The scrub involves pitching the bike onto its side on the face of a jump, just as the bike leaves the ground – in effect almost, but not quite, crashing on purpose – so it doesn’t jump as high and lands earlier than it otherwise would for any given take-off speed. This means the rider can get back on the throttle sooner and start accelerating again, but without the loss of speed and forward momentum that would have occurred by rolling off the throttle before jumping.

How it works is a bit of a mystery, but there seems to be a general consensus that by lowering the centre of gravity just before take-off, the bike’s trajectory stays lower. It’s something to do with ballistics and physics, but no one seems to care as long as it works. Which it does.

Tim Gajser, the Slovenian rider currently leading the premier MXGP class and winner of both of his races on Sunday, is a master of the scrub, as you can see in this video:

Chuffing nora, you might say.

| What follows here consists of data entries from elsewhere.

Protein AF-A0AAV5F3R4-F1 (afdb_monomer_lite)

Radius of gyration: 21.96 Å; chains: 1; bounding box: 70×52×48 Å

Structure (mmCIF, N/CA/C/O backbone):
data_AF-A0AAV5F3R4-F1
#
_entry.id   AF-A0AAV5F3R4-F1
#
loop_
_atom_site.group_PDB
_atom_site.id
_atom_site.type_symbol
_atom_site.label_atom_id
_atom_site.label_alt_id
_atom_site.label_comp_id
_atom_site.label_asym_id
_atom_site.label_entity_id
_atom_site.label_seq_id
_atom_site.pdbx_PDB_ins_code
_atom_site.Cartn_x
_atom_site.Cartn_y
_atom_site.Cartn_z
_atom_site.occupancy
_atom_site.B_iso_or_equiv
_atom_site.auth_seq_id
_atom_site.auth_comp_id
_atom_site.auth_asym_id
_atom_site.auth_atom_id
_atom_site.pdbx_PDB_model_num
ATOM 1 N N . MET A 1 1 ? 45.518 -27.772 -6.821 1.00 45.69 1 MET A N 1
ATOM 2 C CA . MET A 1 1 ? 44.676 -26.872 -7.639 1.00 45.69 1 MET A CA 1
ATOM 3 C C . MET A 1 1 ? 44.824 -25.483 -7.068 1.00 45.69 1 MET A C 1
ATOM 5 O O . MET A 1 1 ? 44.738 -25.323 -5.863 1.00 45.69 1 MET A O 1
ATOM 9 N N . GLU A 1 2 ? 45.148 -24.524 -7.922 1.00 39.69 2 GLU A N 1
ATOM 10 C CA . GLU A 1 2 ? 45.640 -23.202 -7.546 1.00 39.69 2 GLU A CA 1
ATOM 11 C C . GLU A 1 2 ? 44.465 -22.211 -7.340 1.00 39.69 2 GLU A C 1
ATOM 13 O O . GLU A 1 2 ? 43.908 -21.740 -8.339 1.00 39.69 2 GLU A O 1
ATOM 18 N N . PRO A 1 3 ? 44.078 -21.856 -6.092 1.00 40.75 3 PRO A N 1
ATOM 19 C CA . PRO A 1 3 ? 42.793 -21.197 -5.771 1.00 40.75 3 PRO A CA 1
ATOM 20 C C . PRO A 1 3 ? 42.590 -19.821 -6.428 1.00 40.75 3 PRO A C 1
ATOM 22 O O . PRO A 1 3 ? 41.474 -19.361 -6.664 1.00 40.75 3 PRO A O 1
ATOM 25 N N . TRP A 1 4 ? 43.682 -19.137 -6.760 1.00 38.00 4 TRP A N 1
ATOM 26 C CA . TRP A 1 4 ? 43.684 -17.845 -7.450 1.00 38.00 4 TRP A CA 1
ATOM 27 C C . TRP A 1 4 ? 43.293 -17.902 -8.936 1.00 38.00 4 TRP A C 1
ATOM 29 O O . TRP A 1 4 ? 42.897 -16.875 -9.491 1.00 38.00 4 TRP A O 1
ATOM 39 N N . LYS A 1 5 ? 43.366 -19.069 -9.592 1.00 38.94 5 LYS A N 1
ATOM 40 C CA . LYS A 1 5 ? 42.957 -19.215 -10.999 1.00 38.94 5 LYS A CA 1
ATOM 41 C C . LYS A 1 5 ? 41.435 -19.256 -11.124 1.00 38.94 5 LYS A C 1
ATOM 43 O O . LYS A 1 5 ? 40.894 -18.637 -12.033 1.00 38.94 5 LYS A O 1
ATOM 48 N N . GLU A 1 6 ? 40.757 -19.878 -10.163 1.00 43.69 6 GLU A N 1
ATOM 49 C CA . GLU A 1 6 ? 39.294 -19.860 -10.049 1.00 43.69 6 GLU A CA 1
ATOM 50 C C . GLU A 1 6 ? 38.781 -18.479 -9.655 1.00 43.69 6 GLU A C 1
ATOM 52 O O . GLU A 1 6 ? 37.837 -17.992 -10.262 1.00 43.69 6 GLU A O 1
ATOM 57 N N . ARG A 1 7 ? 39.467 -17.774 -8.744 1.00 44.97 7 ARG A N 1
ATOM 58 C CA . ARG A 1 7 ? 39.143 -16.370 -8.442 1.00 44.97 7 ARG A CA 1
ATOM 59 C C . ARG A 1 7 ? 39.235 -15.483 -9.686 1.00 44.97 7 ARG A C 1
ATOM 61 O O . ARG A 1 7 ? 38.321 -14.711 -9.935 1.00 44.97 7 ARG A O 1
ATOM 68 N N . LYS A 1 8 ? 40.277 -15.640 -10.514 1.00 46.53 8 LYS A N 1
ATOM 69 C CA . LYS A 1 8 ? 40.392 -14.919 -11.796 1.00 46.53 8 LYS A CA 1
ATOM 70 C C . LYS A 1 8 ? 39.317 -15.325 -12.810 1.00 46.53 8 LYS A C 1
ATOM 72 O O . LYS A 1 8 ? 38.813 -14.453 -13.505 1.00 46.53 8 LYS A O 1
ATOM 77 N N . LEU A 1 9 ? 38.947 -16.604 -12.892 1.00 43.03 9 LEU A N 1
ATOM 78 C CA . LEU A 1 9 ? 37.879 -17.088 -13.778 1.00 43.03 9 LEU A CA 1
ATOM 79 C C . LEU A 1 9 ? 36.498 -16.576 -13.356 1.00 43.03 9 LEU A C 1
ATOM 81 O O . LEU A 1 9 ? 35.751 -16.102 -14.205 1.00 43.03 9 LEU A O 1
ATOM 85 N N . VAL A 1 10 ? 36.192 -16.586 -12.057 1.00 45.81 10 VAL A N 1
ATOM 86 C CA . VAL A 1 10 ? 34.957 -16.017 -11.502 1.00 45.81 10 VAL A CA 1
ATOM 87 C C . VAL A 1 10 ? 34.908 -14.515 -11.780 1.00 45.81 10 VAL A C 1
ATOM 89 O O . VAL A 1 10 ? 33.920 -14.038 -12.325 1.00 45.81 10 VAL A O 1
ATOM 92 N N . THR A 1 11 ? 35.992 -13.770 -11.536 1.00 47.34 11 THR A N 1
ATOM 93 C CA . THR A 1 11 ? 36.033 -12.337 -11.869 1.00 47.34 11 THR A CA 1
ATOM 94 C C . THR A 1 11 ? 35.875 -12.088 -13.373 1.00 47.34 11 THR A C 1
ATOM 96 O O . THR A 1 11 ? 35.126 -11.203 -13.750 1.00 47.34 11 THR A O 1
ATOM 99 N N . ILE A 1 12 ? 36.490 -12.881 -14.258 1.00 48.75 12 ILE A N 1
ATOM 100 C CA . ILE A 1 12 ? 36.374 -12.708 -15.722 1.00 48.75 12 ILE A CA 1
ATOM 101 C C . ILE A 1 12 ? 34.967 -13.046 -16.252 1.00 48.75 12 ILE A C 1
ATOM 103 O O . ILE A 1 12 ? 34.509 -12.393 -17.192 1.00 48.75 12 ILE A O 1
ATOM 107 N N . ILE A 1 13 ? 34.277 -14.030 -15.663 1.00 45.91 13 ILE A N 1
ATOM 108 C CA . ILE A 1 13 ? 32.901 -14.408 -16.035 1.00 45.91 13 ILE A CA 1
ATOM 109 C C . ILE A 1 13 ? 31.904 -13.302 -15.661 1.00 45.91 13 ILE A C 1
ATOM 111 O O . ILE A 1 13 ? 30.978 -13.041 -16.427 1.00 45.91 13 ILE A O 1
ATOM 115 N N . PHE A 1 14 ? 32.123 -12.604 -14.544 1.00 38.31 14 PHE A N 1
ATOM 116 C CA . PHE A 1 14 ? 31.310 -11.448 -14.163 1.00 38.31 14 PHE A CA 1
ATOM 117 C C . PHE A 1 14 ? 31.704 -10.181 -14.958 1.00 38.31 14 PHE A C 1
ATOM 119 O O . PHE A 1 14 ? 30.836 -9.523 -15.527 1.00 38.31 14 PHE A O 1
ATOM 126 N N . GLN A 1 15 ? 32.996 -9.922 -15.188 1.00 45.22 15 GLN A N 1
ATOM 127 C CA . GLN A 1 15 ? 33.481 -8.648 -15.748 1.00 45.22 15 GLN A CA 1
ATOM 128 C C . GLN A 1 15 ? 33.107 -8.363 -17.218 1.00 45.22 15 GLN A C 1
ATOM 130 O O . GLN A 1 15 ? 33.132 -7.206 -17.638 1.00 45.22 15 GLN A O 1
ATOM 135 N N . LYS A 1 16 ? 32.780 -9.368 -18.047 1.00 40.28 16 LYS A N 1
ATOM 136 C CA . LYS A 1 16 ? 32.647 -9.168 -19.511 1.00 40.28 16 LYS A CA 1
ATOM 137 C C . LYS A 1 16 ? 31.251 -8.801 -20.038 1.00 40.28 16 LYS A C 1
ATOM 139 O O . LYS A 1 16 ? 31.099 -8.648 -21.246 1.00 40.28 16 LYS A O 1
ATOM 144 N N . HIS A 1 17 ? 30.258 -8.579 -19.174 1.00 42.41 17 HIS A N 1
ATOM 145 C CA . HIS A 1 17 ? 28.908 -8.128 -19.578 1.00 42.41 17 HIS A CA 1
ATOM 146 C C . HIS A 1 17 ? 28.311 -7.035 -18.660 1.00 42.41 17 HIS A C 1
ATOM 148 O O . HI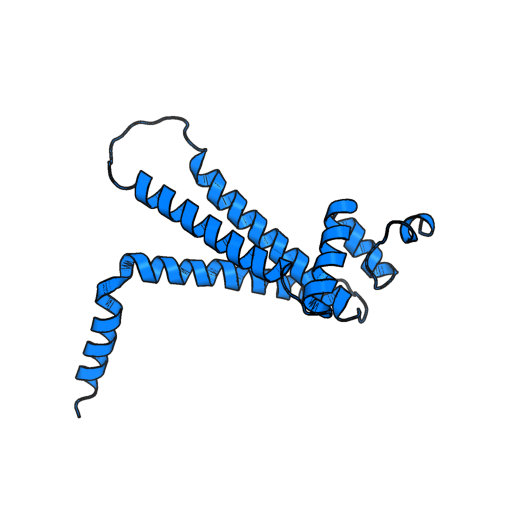S A 1 17 ? 27.093 -6.832 -18.603 1.00 42.41 17 HIS A O 1
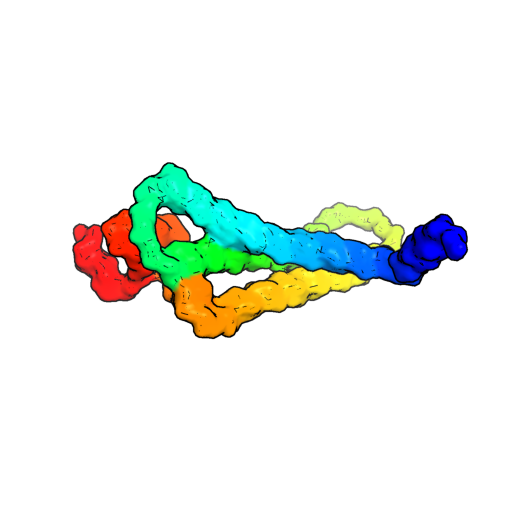ATOM 154 N N . GLU A 1 18 ? 29.161 -6.327 -17.916 1.00 46.97 18 GLU A N 1
ATOM 155 C CA . GLU A 1 18 ? 28.763 -5.720 -16.644 1.00 46.97 18 GLU A CA 1
ATOM 156 C C . GLU A 1 18 ? 28.052 -4.364 -16.714 1.00 46.97 18 GLU A C 1
ATOM 158 O O . GLU A 1 18 ? 27.174 -4.123 -15.892 1.00 46.97 18 GLU A O 1
ATOM 163 N N . ASP A 1 19 ? 28.258 -3.516 -17.718 1.00 46.69 19 ASP A N 1
ATOM 164 C CA . ASP A 1 19 ? 27.692 -2.154 -17.638 1.00 46.69 19 ASP A CA 1
ATOM 165 C C . ASP A 1 19 ? 26.169 -2.089 -17.845 1.00 46.69 19 ASP A C 1
ATOM 167 O O . ASP A 1 19 ? 25.505 -1.153 -17.406 1.00 46.69 19 ASP A O 1
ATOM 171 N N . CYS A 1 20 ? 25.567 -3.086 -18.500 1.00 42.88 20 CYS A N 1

To be fair, Gajser was perhaps showboating just a little bit there, but you get the idea.

The action at Matterley Basin was only marginally less spectacular. I’m an armchair fan of motocross and watch most of the races on Motors TV, but this was the first time both Matt and I had been to an MXGP event and we came away impressed.

It was, for us at least, a novelty at a motorsport event to have to strain our necks up to watch the competitors come past us 20-odd feet in the air, often one handed while removing a tear-off, or two or three abreast, or adjusting the attitude of their bike mid-air – or all three.

The point is that they’re not like you and me, these people. They do things that you and I perhaps didn’t even know needed to be done in order to be the best at what they do. In fact, it’s all quite humbling.